Header art by Christina Lu

My First Goddesses Were Witches

Femsplain
Femsplain

--

Our world is getting spoopy with brave souls heading off for the skeleton war, pumpkin-adorned houses, and warty hags in pointed hats leering from candy displays and shop windows. In honor of those lovely hags, I want to talk about witches. My very first idols were witches. Let me take you back.

At some distant point in the mists of the ’80s, my parents made a big purchase: a VCR. The first video we ever rented was “The Wizard of Oz,” which I instantly fell in love with. I didn’t fall for Dorothy, per se, but with Glinda, and to a lesser extent, the Wicked Witch. To my parents, this should have been a clue about the weird kid and adult I was destined to become.

After I forced my parents to buy the video (I cried when it went back to the store) and watched it a few thousand times, I desired new entertainment and magic. This came in the form of “Sleeping Beauty.” That movie had it all. Visuals that imprinted themselves on my imagination forever, sassy fairies, perfect music, and most importantly, Maleficent. I loved her instantly. She was powerful, beautiful, and she turned into a DRAGON. I wept each time I watched the prince kill her.

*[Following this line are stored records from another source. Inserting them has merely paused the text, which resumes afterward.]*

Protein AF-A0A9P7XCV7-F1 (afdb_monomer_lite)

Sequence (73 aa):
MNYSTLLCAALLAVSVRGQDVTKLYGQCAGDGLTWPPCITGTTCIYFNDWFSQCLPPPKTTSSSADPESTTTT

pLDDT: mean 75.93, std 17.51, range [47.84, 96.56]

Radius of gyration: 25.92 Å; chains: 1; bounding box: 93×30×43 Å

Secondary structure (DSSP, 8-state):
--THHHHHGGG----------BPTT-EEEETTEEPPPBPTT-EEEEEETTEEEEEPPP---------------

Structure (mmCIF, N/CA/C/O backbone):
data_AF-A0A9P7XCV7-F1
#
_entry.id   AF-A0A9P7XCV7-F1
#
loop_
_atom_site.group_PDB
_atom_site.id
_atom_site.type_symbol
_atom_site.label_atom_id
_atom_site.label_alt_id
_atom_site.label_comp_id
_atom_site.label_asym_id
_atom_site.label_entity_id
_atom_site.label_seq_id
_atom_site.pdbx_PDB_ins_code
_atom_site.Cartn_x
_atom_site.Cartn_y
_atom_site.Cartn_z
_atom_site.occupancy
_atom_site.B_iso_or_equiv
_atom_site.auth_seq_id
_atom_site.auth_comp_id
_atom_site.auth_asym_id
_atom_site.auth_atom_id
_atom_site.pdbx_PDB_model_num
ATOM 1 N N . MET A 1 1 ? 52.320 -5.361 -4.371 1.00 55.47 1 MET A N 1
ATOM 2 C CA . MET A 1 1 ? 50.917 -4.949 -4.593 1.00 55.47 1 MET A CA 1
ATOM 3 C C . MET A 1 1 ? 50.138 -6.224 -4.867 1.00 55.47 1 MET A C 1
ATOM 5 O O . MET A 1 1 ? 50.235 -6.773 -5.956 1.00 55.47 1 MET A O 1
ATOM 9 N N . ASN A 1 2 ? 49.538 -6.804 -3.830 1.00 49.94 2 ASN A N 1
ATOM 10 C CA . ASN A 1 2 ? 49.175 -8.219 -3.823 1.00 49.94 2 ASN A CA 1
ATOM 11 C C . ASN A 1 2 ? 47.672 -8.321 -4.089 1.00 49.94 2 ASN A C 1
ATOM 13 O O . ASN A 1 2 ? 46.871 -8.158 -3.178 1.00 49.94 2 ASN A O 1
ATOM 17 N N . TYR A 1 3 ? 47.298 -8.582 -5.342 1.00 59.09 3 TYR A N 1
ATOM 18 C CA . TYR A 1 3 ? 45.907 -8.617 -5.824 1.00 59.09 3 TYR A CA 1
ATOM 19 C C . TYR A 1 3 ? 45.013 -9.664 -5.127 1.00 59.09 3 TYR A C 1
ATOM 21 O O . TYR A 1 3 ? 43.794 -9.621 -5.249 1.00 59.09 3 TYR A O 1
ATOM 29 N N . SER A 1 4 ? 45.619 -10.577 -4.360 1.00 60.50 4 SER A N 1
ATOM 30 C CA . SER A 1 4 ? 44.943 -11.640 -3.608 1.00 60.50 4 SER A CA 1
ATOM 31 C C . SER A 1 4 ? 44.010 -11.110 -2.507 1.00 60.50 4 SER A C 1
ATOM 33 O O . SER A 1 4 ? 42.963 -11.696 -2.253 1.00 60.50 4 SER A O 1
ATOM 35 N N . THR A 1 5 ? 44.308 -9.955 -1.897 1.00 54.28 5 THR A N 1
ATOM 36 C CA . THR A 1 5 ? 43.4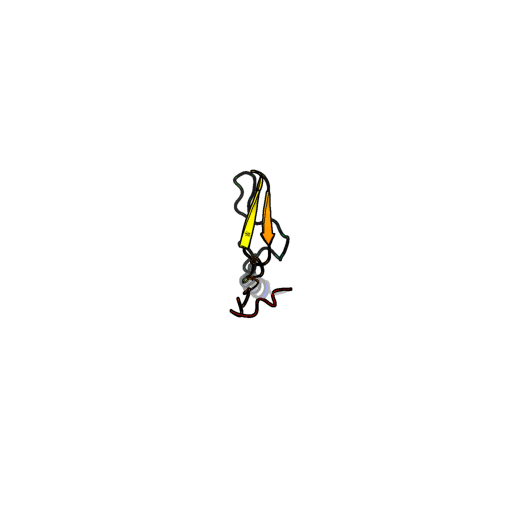21 -9.358 -0.877 1.00 54.28 5 THR A CA 1
ATOM 37 C C . THR A 1 5 ? 42.212 -8.630 -1.471 1.00 54.28 5 THR A C 1
ATOM 39 O O . THR A 1 5 ? 41.234 -8.404 -0.763 1.00 54.28 5 THR A O 1
ATOM 42 N N . LEU A 1 6 ? 42.241 -8.294 -2.766 1.00 53.47 6 LEU A N 1
ATOM 43 C CA . LEU A 1 6 ? 41.152 -7.578 -3.441 1.00 53.47 6 LEU A CA 1
ATOM 44 C C . LEU A 1 6 ? 40.002 -8.507 -3.859 1.00 53.47 6 LEU A C 1
ATOM 46 O O . LEU A 1 6 ? 38.866 -8.055 -3.963 1.00 53.47 6 LEU A O 1
ATOM 50 N N . LEU A 1 7 ? 40.267 -9.805 -4.046 1.00 55.38 7 LEU A N 1
ATOM 51 C CA . LEU A 1 7 ? 39.257 -10.783 -4.473 1.00 55.38 7 LEU A CA 1
ATOM 52 C C . LEU A 1 7 ? 38.278 -11.190 -3.355 1.00 55.38 7 LEU A C 1
ATOM 54 O O . LEU A 1 7 ? 37.125 -11.491 -3.649 1.00 55.38 7 LEU A O 1
ATOM 58 N N . CYS A 1 8 ? 38.680 -11.143 -2.079 1.00 50.06 8 CYS A N 1
ATOM 59 C CA . CYS A 1 8 ? 37.790 -11.494 -0.959 1.00 50.06 8 CYS A CA 1
ATOM 60 C C . CYS A 1 8 ? 36.798 -10.385 -0.578 1.00 50.06 8 CYS A C 1
ATOM 62 O O . CYS A 1 8 ? 35.723 -10.676 -0.057 1.00 50.06 8 CYS A O 1
ATOM 64 N N . ALA A 1 9 ? 37.128 -9.115 -0.825 1.00 54.50 9 ALA A N 1
ATOM 65 C CA . ALA A 1 9 ? 36.307 -7.989 -0.374 1.00 54.50 9 ALA A CA 1
ATOM 66 C C . ALA A 1 9 ? 35.034 -7.766 -1.220 1.00 54.50 9 ALA A C 1
ATOM 68 O O . ALA A 1 9 ? 34.145 -7.029 -0.804 1.00 54.50 9 ALA A O 1
ATOM 69 N N . ALA A 1 10 ? 34.919 -8.407 -2.388 1.00 58.94 10 ALA A N 1
ATOM 70 C CA . ALA A 1 10 ? 33.815 -8.190 -3.324 1.00 58.94 10 ALA A CA 1
ATOM 71 C C . ALA A 1 10 ? 32.552 -9.038 -3.046 1.00 58.94 10 ALA A C 1
ATOM 73 O O . ALA A 1 10 ? 31.524 -8.808 -3.677 1.00 58.94 10 ALA A O 1
ATOM 74 N N . LEU A 1 11 ? 32.592 -10.002 -2.115 1.00 60.06 11 LEU A N 1
ATOM 75 C CA . LEU A 1 11 ? 31.518 -10.996 -1.929 1.00 60.06 11 LEU A CA 1
ATOM 76 C C . LEU A 1 11 ? 30.546 -10.728 -0.760 1.00 60.06 11 LEU A C 1
ATOM 78 O O . LEU A 1 11 ? 29.688 -11.565 -0.499 1.00 60.06 11 LEU A O 1
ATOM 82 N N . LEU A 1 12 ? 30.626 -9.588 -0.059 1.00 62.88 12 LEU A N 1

I wanted to be Maleficent and my witches. I ran through the house with a cordless phone as my wand, calling on “all the powers of hell!” I tried as hard as I could to get our broom to fly. These were my first witches and the first inklings of the tiny goth I would become. They were also, outside of my family, my first icons of true female power, magic, and a gateway to a forgotten history of women.

There’s a reason witches are villains in so many stories: witches are women. They are the very embodiment of female power that cannot be controlled by the patriarchy. Witches are sexual, liberated, and powerful. There is no better dream of female freedom than flying a broom across the moon, sporting the latest in pointed headgear.

Witches, unlike zombies, werewolves and vampires, have a very real origin in history. The idea of “witches” as hags who had sold their souls to the devil was a part of a concerted campaign of misogyny that pervaded the European Renaissance. As Europe’s elite — read: men — strove for greater knowledge of the world, they revolted against the women who had, for centuries, continued a tradition of herbal knowledge, midwifery and folk magic. Hundreds of thousands, if not millions, of women who threatened the power of a small club of insecure men were hanged and burned.

But the “burning times” as they are called, were just another chapter in a long history of witches and women who inspired this little girl to try to fly. We are taught history in a pretty simple way: from the beginning of “civilization.” But, despite what young Earth-ers might assume, people have been around for a long time. Hundreds of thousands of years. Those Paleolithic and Neolithic populations practiced religions. In an area ranging from central Europe to India, most religions centered on a figure historians have called the Great Goddess, as Merlin Stone stated in her seminal book on the subject, “God was a Woman.” Then things changed. Invaders who worshipped gods of the mountains and sky swept through the lands, subjugating and subsuming the Goddess culture, and sowing the seeds of “great civilizations.” This conquest is nearly forgotten in history, but it is remembered to this day in myth. The invaders told stories of how their god subdued the old goddess, a goddess of the Earth, eternity and transformation. In their stories, the god was a brave young hero and the goddess became, you guessed it, a dragon.

Over the years the icons of the old Goddess filtered down to us. The dragon was the ultimate evil; another name for the devil. The goddess became a witch, the servant of the devil. The embodiment of female independence and power was reduced to the sexual subject of a man. Objects of magic, cones of power, and cleansing brooms became the witches’ garb. Sacred pagan days, such as Samhain, became the witches’ night. Witches flew over and danced in the light of the celestial emblem of the feminine — the moon.

The feminine, transformative, nourishing Earth was the first goddess. She was the first villain and the first dragon. To a weird little girl, she was also the first story I ever loved. I’ve loved witches ever since Maleficent. I’ve sought them out in fiction and in reality. I loved them so much that I became one.

As you’re enjoying your candy corn and pumpkin spice mai tai this Halloween, take a minute to reflect on the witches and the dragon. Consider the significance of horror being personified as a woman who has power and no need for a man or a god. Think about the dragons deep in the mountains hiding troves of secrets. And when you see a little girl in a pointy hat, remember that she is a goddess.